With the first technique, you typically use the FOR XML clause in a traditional query command. In response, the DBMS executes the query in two steps. First it executes the SELECT statement, and next it applies the FOR XML transformation to a rowset. The resulting XML is then sent to the client as a one-column­ rowset.

Note

Although specific to the OLE DB specification, the term rowset is often used generically to indicate a set of rows that contain columns of data. Rowsets are key objects that enable all OLE DB data providers to expose query result set data in a tabular format.


The FOR XML extensions let you consider XML mostly as a data output format. With the alternative technique for retrieving data as XML, you can store raw XML data in a text or BLOB field and retrieve that data using an ordinary query—preferably a scalar, single-field query. In both cases, the Microsoft ADO.NET object model, along with the Microsoft .NET Framework XML core classes, provide a number of handy features to extract XML data quickly and effectively.

SQL Server 2000 XML Extensions

The XML support in SQL Server 2000 provides URL-driven access to the database resources, XML-driven data management, and the possibility of using XPath queries to select data from relational tables. SQL Server 2000 does not create ad hoc storage structures for XML data. It does provide an ad hoc infrastructure for reading, writing, and querying relational data through the XML logical filter.

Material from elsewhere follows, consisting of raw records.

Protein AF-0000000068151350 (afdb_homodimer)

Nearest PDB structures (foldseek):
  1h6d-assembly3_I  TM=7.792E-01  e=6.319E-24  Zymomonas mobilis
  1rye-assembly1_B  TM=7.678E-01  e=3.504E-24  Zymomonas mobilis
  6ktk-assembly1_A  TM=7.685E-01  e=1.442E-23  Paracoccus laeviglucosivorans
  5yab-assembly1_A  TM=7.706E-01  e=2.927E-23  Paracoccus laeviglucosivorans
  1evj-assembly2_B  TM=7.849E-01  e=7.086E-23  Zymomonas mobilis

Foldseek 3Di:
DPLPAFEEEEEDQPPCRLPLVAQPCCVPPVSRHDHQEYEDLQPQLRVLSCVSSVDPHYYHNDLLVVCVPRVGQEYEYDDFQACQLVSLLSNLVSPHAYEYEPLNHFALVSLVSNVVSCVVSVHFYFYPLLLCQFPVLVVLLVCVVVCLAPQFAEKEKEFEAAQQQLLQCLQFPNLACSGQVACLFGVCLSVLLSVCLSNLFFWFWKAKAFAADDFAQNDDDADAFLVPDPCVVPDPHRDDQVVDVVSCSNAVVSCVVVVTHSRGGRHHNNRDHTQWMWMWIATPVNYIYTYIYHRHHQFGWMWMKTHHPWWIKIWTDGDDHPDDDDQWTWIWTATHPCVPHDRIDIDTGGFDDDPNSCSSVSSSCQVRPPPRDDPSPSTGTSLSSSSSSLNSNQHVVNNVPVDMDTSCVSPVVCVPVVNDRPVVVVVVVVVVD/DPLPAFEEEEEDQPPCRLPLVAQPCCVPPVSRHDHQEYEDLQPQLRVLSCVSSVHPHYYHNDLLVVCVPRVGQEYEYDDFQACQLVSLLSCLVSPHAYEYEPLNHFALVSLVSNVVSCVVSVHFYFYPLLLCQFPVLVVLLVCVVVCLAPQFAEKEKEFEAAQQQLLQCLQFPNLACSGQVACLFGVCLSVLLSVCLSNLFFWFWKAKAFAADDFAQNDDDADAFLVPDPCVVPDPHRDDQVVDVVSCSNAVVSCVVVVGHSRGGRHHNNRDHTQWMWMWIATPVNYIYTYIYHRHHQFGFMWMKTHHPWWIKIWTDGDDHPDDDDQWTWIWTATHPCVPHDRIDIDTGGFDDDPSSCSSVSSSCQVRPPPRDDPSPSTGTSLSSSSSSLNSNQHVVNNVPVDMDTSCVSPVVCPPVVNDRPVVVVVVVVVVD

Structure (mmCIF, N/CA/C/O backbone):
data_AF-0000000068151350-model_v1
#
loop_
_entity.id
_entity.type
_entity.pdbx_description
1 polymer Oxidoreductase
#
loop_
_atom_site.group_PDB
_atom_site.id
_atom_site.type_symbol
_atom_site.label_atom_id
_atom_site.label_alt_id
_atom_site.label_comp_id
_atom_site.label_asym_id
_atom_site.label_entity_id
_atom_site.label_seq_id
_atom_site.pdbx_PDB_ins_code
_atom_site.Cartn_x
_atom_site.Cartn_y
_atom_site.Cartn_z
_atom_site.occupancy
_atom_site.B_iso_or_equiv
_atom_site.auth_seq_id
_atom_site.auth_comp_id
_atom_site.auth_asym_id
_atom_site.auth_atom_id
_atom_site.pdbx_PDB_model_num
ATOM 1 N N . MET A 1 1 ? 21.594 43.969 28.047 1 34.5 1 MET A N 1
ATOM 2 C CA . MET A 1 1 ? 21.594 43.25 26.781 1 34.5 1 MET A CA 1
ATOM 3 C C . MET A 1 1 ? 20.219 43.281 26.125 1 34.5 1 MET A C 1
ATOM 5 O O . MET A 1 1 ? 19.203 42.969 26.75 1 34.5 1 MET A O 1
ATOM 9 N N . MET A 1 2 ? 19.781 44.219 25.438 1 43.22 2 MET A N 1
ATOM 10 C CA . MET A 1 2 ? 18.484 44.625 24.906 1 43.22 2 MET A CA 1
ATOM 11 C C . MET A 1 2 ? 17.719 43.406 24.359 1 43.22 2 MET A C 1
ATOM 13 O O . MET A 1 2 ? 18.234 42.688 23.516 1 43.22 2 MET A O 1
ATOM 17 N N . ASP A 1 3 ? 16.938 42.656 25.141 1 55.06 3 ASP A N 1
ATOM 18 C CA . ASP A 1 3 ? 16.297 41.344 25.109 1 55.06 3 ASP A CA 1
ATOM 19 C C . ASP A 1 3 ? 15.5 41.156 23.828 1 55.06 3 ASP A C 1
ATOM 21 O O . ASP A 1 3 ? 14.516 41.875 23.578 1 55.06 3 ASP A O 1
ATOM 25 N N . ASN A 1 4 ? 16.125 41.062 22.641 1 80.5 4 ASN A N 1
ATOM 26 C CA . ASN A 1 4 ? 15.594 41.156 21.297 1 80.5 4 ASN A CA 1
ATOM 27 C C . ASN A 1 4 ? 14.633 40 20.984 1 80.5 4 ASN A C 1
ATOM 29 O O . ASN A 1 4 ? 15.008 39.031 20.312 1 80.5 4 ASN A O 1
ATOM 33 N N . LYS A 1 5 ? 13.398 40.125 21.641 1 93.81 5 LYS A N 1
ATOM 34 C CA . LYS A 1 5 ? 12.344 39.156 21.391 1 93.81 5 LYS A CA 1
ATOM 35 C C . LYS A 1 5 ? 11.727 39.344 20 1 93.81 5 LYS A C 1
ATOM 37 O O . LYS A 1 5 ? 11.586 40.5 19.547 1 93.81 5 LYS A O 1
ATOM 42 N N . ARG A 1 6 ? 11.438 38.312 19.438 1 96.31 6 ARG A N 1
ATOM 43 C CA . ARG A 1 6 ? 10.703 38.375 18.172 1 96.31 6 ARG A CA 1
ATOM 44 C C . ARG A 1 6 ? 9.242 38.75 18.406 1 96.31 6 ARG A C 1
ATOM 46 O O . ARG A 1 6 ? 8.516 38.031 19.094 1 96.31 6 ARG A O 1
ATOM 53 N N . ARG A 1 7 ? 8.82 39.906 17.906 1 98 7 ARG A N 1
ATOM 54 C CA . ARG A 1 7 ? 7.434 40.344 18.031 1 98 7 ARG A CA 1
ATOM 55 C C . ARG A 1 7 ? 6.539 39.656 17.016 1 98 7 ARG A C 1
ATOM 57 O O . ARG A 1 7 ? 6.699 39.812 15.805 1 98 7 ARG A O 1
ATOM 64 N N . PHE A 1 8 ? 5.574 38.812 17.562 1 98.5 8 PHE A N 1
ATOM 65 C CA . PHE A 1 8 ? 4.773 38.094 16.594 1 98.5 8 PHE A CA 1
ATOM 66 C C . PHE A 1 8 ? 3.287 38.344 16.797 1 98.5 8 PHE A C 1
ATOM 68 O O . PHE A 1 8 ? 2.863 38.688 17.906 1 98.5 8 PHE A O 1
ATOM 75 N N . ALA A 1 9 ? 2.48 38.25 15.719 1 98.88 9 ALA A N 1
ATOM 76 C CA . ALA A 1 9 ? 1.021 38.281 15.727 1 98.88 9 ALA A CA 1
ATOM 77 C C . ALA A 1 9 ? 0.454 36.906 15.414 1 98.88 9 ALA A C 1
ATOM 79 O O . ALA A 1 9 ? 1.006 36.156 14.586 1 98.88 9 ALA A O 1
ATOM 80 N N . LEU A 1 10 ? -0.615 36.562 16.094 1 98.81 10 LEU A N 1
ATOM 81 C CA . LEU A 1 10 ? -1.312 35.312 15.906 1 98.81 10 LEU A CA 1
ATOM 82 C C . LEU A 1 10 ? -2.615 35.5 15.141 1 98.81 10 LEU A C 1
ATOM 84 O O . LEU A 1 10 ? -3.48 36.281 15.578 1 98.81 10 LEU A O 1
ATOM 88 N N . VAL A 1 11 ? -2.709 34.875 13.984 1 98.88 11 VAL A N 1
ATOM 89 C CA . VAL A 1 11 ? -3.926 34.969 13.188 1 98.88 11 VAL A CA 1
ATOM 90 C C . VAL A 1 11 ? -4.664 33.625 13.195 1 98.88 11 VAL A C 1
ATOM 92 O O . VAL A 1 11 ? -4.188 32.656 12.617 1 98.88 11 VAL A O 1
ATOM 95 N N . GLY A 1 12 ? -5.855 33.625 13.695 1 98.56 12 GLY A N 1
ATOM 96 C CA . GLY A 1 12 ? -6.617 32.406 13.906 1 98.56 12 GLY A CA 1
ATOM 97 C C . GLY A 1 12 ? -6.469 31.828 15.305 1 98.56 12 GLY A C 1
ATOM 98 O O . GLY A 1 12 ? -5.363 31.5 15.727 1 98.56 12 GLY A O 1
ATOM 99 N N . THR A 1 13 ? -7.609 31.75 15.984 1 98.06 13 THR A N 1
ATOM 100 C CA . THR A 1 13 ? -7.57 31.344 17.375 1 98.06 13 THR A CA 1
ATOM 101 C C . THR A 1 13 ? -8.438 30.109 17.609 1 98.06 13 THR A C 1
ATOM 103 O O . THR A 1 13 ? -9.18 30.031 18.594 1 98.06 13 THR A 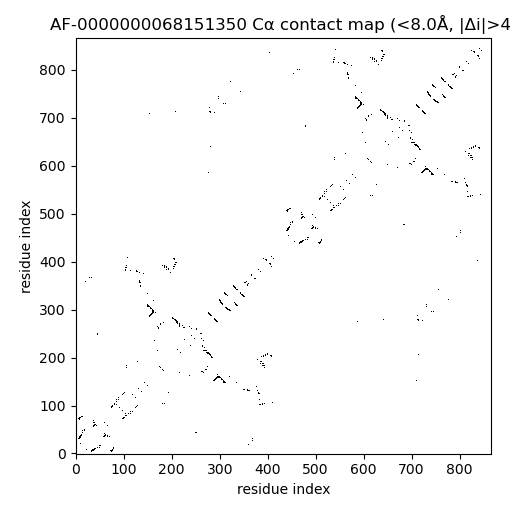O 1
ATOM 106 N N . GLY A 1 14 ? -8.445 29.203 16.562 1 96.62 14 GLY A N 1
ATOM 107 C CA . GLY A 1 14 ? -8.938 27.859 16.828 1 96.62 14 GLY A CA 1
ATOM 108 C C . GLY A 1 14 ? -8.031 27.062 17.75 1 96.62 14 GLY A C 1
ATOM 109 O O . GLY A 1 14 ? -7.242 27.641 18.5 1 96.62 14 GLY A O 1
ATOM 110 N N . ASN A 1 15 ? -8.234 25.797 17.75 1 94.81 15 ASN A N 1
ATOM 111 C CA . ASN A 1 15 ? -7.488 24.922 18.656 1 94.81 15 ASN A CA 1
ATOM 112 C C . ASN A 1 15 ? -5.98 25.109 18.5 1 94.81 15 ASN A C 1
ATOM 114 O O . ASN A 1 15 ? -5.277 25.344 19.484 1 94.81 15 ASN A O 1
ATOM 118 N N . ARG A 1 16 ? -5.449 25.078 17.344 1 95.19 16 ARG A N 1
ATOM 119 C CA . ARG A 1 16 ? -4.02 25.172 17.078 1 95.19 16 ARG A CA 1
ATOM 120 C C . ARG A 1 16 ? -3.467 26.531 17.469 1 95.19 16 ARG A C 1
ATOM 122 O O . ARG A 1 16 ? -2.387 26.625 18.047 1 95.19 16 ARG A O 1
ATOM 129 N N . GLY A 1 17 ? -4.137 27.578 17.078 1 98 17 GLY A N 1
ATOM 130 C CA . GLY A 1 17 ? -3.701 28.922 17.422 1 98 17 GLY A CA 1
ATOM 131 C C . GLY A 1 17 ? -3.648 29.172 18.922 1 98 17 GLY A C 1
ATOM 132 O O . GLY A 1 17 ? -2.674 29.719 19.438 1 98 17 GLY A O 1
ATOM 133 N N . THR A 1 18 ? -4.629 28.672 19.625 1 98.31 18 THR A N 1
ATOM 134 C CA . THR A 1 18 ? -4.762 28.922 21.062 1 98.31 18 THR A CA 1
ATOM 135 C C . THR A 1 18 ? -3.75 28.094 21.844 1 98.31 18 THR A C 1
ATOM 137 O O . THR A 1 18 ? -3.152 28.578 22.797 1 98.31 18 THR A O 1
ATOM 140 N N . THR A 1 19 ? -3.529 26.891 21.375 1 97 19 THR A N 1
ATOM 141 C CA . THR A 1 19 ? -2.697 25.984 22.156 1 97 19 THR A CA 1
ATOM 142 C C . THR A 1 19 ? -1.248 26.031 21.672 1 97 19 THR A C 1
ATOM 144 O O . THR A 1 19 ? -0.438 26.797 22.203 1 97 19 THR A O 1
ATOM 147 N N . MET A 1 20 ? -0.954 25.5 20.547 1 96.38 20 MET A N 1
ATOM 148 C CA . MET A 1 20 ? 0.39 25.297 20.016 1 96.38 20 MET A CA 1
ATOM 149 C C . MET A 1 20 ? 1.11 26.625 19.828 1 96.38 20 MET A C 1
ATOM 151 O O . MET A 1 20 ? 2.252 26.781 20.266 1 96.38 20 MET A O 1
ATOM 155 N N . TRP A 1 21 ? 0.47 27.609 19.266 1 97.94 21 TRP A N 1
ATOM 156 C CA . TRP A 1 21 ? 1.151 28.828 18.844 1 97.94 21 TRP A CA 1
ATOM 157 C C . TRP A 1 21 ? 0.816 29.984 19.781 1 97.94 21 TRP A C 1
ATOM 159 O O . TRP A 1 21 ? 1.338 31.094 19.625 1 97.94 21 TRP A O 1
ATOM 169 N N . GLY A 1 22 ? -0.105 29.734 20.734 1 98.06 22 GLY A N 1
ATOM 170 C CA . GLY A 1 22 ? -0.43 30.719 21.766 1 98.06 22 GLY A CA 1
ATOM 171 C C . GLY A 1 22 ? 0.112 30.359 23.141 1 98.06 22 GLY A C 1
ATOM 172 O O . GLY A 1 22 ? 1.216 30.766 23.5 1 98.06 22 GLY A O 1
ATOM 173 N N . ARG A 1 23 ? -0.713 29.547 23.828 1 97.5 23 ARG A N 1
ATOM 174 C CA . ARG A 1 23 ? -0.45 29.219 25.219 1 97.5 23 ARG A CA 1
ATOM 175 C C . ARG A 1 23 ? 0.895 28.5 25.359 1 97.5 23 ARG A C 1
ATOM 177 O O . ARG A 1 23 ? 1.731 28.922 26.172 1 97.5 23 ARG A O 1
ATOM 184 N N . ASP A 1 24 ? 1.111 27.5 24.594 1 96.25 24 ASP A N 1
ATOM 185 C CA . ASP A 1 24 ? 2.309 26.672 24.734 1 96.25 24 ASP A CA 1
ATOM 186 C C . ASP A 1 24 ? 3.557 27.438 24.297 1 96.25 24 ASP A C 1
ATOM 188 O O . ASP A 1 24 ? 4.605 27.328 24.938 1 96.25 24 ASP A O 1
ATOM 192 N N . LEU A 1 25 ? 3.482 28.219 23.219 1 96.75 25 LEU A N 1
ATOM 193 C CA . LEU A 1 25 ? 4.617 29.016 22.75 1 96.75 25 LEU A CA 1
ATOM 194 C C . LEU A 1 25 ? 5.023 30.047 23.781 1 96.75 25 LEU A C 1
ATOM 196 O O . LEU A 1 25 ? 6.203 30.172 24.125 1 96.75 25 LEU A O 1
ATOM 200 N N . LEU A 1 26 ? 4.078 30.781 24.312 1 96.69 26 LEU A N 1
ATOM 201 C CA . LEU A 1 26 ? 4.383 31.828 25.297 1 96.69 26 LEU A CA 1
ATOM 202 C C . LEU A 1 26 ? 4.938 31.219 26.578 1 96.69 26 LEU A C 1
ATOM 204 O O . LEU A 1 26 ? 5.816 31.812 27.219 1 96.69 26 LEU A O 1
ATOM 208 N N . ALA A 1 27 ? 4.434 30.109 26.922 1 94.62 27 ALA A N 1
ATOM 209 C CA . ALA A 1 27 ? 4.879 29.453 28.156 1 94.62 27 ALA A CA 1
ATOM 210 C C . ALA A 1 27 ? 6.32 28.969 28.031 1 94.62 27 ALA A C 1
ATOM 212 O O . ALA A 1 27 ? 7.113 29.109 28.953 1 94.62 27 ALA A O 1
ATOM 213 N N . GLY A 1 28 ? 6.656 28.469 26.953 1 93.69 28 GLY A N 1
ATOM 214 C CA . GLY A 1 28 ? 7.941 27.797 26.828 1 93.69 28 GLY A CA 1
ATOM 215 C C . GLY A 1 28 ? 9.023 28.703 26.25 1 93.69 28 GLY A C 1
ATOM 216 O O . GLY A 1 28 ? 10.211 28.484 26.5 1 93.69 28 GLY A O 1
ATOM 217 N N . TRP A 1 29 ? 8.648 29.703 25.516 1 95.62 29 TRP A N 1
ATOM 218 C CA . TRP A 1 29 ? 9.625 30.516 24.797 1 95.62 29 TRP A CA 1
ATOM 219 C C . TRP A 1 29 ? 9.461 32 25.125 1 95.62 29 TRP A C 1
ATOM 221 O O . TRP A 1 29 ? 9.711 32.875 24.281 1 95.62 29 TRP A O 1
ATOM 231 N N . ARG A 1 30 ? 9.117 32.344 26.266 1 92.38 30 ARG A N 1
ATOM 232 C CA . ARG A 1 30 ? 8.781 33.688 26.719 1 92.38 30 ARG A CA 1
ATOM 233 C C . ARG A 1 30 ? 9.961 34.625 26.531 1 92.38 30 ARG A C 1
ATOM 235 O O . ARG A 1 30 ? 9.773 35.812 26.297 1 92.38 30 ARG A O 1
ATOM 242 N N . GLY A 1 31 ? 11.102 34.094 26.641 1 94.62 31 GLY A N 1
ATOM 243 C CA . GLY A 1 31 ? 12.281 34.938 26.516 1 94.62 31 GLY A CA 1
ATOM 244 C C . GLY A 1 31 ? 12.641 35.219 25.062 1 94.62 31 GLY A C 1
ATOM 245 O O . GLY A 1 31 ? 13.453 36.125 24.781 1 94.62 31 GLY A O 1
ATOM 246 N N . LEU A 1 32 ? 11.938 34.562 24.141 1 96.06 32 LEU A N 1
ATOM 247 C CA . LEU A 1 32 ? 12.359 34.656 22.75 1 96.06 32 LEU A CA 1
ATOM 248 C C . LEU A 1 32 ? 11.281 35.312 21.891 1 96.06 32 LEU A C 1
ATOM 250 O O . LEU A 1 32 ? 11.562 35.781 20.781 1 96.06 32 LEU A O 1
ATOM 254 N N . VAL A 1 33 ? 10.039 35.344 22.453 1 97.25 33 VAL A N 1
ATOM 255 C CA . VAL A 1 33 ? 8.953 35.875 21.625 1 97.25 33 VAL A CA 1
ATOM 256 C C . VAL A 1 33 ? 8.078 36.812 22.453 1 97.25 33 VAL A C 1
ATOM 258 O O . VAL A 1 33 ? 8.078 36.75 23.688 1 97.25 33 VAL A O 1
ATOM 261 N N . ASP A 1 34 ? 7.395 37.688 21.766 1 97.31 34 ASP A N 1
ATOM 262 C CA . ASP A 1 34 ? 6.41 38.594 22.328 1 97.31 34 ASP A CA 1
ATOM 263 C C . ASP A 1 34 ? 5.148 38.656 21.469 1 97.31 34 ASP A C 1
ATOM 265 O O . ASP A 1 34 ? 5.199 39.094 20.312 1 97.31 34 ASP A O 1
ATOM 269 N N . LEU A 1 35 ? 4.047 38.156 22.031 1 98.44 35 LEU A N 1
ATOM 270 C CA . LEU A 1 35 ? 2.775 38.219 21.312 1 98.44 35 LEU A CA 1
ATOM 271 C C . LEU A 1 35 ? 2.205 39.625 21.359 1 98.44 35 LEU A C 1
ATOM 273 O O . LEU A 1 35 ? 1.771 40.094 22.406 1 98.44 35 LEU A O 1
ATOM 277 N N . VAL A 1 36 ? 2.096 40.25 20.156 1 98.25 36 VAL A N 1
ATOM 278 C CA . VAL A 1 36 ? 1.796 41.656 20.156 1 98.25 36 VAL A CA 1
ATOM 279 C C . VAL A 1 36 ? 0.382 41.906 19.641 1 98.25 36 VAL A C 1
ATOM 281 O O . VAL A 1 36 ? -0.171 43 19.797 1 98.25 36 VAL A O 1
ATOM 284 N N . ALA A 1 37 ? -0.208 40.844 19.031 1 98.75 37 ALA A N 1
ATOM 285 C CA . ALA A 1 37 ? -1.566 40.969 18.516 1 98.75 37 ALA A CA 1
ATOM 286 C C . ALA A 1 37 ? -2.193 39.625 18.234 1 98.75 37 ALA A C 1
ATOM 288 O O . ALA A 1 37 ? -1.488 38.656 17.906 1 98.75 37 ALA A O 1
ATOM 289 N N . ILE A 1 38 ? -3.482 39.562 18.406 1 98.75 38 ILE A N 1
ATOM 290 C CA . ILE A 1 38 ? -4.309 38.438 18 1 98.75 38 ILE A CA 1
ATOM 291 C C . ILE A 1 38 ? -5.363 38.875 17 1 98.75 38 ILE A C 1
ATOM 293 O O . ILE A 1 38 ? -6.02 39.906 17.188 1 98.75 38 ILE A O 1
ATOM 297 N N . ALA A 1 39 ? -5.453 38.188 15.922 1 98.62 39 ALA A N 1
ATOM 298 C CA . ALA A 1 39 ? -6.492 38.5 14.945 1 98.62 39 ALA A CA 1
ATOM 299 C C . ALA A 1 39 ? -7.402 37.312 14.711 1 98.62 39 ALA A C 1
ATOM 301 O O . ALA A 1 39 ? -6.926 36.188 14.547 1 98.62 39 ALA A O 1
ATOM 302 N N . ASP A 1 40 ? -8.68 37.5 14.758 1 98.25 40 ASP A N 1
ATOM 303 C CA . ASP A 1 40 ? -9.711 36.5 14.461 1 98.25 40 ASP A CA 1
ATOM 304 C C . ASP A 1 40 ? -11.008 37.188 14.008 1 98.25 40 ASP A C 1
ATOM 306 O O . ASP A 1 40 ? -11.352 38.25 14.492 1 98.25 40 ASP A O 1
ATOM 310 N N . THR A 1 41 ? -11.711 36.469 13.055 1 97.44 41 THR A N 1
ATOM 311 C CA . THR A 1 41 ? -12.953 37.062 12.562 1 97.44 41 THR A CA 1
ATOM 312 C C . THR A 1 41 ? -14.07 36.906 13.594 1 97.44 41 THR A C 1
ATOM 314 O O . THR A 1 41 ? -15.102 37.562 13.508 1 97.44 41 THR A O 1
ATOM 317 N N . ASN A 1 42 ? -13.93 35.969 14.516 1 98.19 42 ASN A N 1
ATOM 318 C CA . ASN A 1 42 ? -14.852 35.781 15.625 1 98.19 42 ASN A CA 1
ATOM 319 C C . ASN A 1 42 ? -14.328 36.406 16.906 1 98.19 42 ASN A C 1
ATOM 321 O O . ASN A 1 42 ? -13.484 35.844 17.594 1 98.19 42 ASN A O 1
ATOM 325 N N . ALA A 1 43 ? -14.883 37.531 17.281 1 97.12 43 ALA A N 1
ATOM 326 C CA . ALA A 1 43 ? -14.383 38.312 18.406 1 97.12 43 ALA A CA 1
ATOM 327 C C . ALA A 1 43 ? -14.492 37.562 19.703 1 97.12 43 ALA A C 1
ATOM 329 O O . ALA A 1 43 ? -13.625 37.656 20.578 1 97.12 43 ALA A O 1
ATOM 330 N N . LEU A 1 44 ? -15.586 36.844 19.828 1 98.25 44 LEU A N 1
ATOM 331 C CA . LEU A 1 44 ? -15.781 36.094 21.062 1 98.25 44 LEU A CA 1
ATOM 332 C C . LEU A 1 44 ? -14.758 34.969 21.172 1 98.25 44 LEU A C 1
ATOM 334 O O . LEU A 1 44 ? -14.211 34.719 22.25 1 98.25 44 LEU A O 1
ATOM 338 N N . ARG A 1 45 ? -14.469 34.25 20.109 1 98.38 45 ARG A N 1
ATOM 339 C CA . ARG A 1 45 ? -13.445 33.188 20.109 1 98.38 45 ARG A CA 1
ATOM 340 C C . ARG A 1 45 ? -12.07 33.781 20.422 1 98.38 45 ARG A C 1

The following list gives you a bird’s-eye view of the key XML features available in SQL Server 2000 and its latest extension, SQLXML 3.0:

  • Access SQL Server through a URL.

    An ISAPI filter running on top of the Internet Information Services (IIS) allows you to directly query commands to SQL Server using HTTP. You simply point to a properly formatted URL, and what you get back is the result set data formatted as XML data.

  • Create XML schema-driven views of relational data.

    Similar to CREATE VIEW, this feature lets you represent a result set as an XML document written according to a given XML Schema Definition (XSD) or XML-Data Reduced (XDR) schema. You specify the mapping rules between the native fields and XML attributes and elements. The resultant XML document can be treated as a regular XML Document Object Model (XML DOM) object and queried using XPath expressions.

  • Return fetched data as XML.

    This feature is at the foundation of the entire XML support in SQL Server 2000. A database internal engine is capable of formatting raw column data into XML fragments and exposing those fragments as strings to callers. This capability is incorporated in the SELECT statement and can be controlled through a number of clauses and attributes.

  • Insert data represented as an XML document.

    Just as you can read relational data into hierarchical XML documents, you can write XML data into tables. The source document is preprocessed by a system stored procedure named sp_xml_preparedocument. The parsed document is then passed on to a special module—named OPENXML—that provides a rowset view of the XML data. At this point, to ordinary Transact-SQL (T-SQL) commands, XML native data looks like ordinary result sets.

SQLXML 3.0 is an extension to SQL Server 2000 designed to keep current with evolving W3C standards for XML and other requested functions. Available as a free download at http://www.msdn.microsoft.com/downloads, SQLXML 3.0 also provides a bunch of managed classes for exposing some of the functionalities to .NET Framework applications. SQLXML 3.0 includes the ability to expose stored procedures as Web services via the Simple Object Access Protocol (SOAP) and adds support for ADO.NET DiffGrams and client-side XML transformations.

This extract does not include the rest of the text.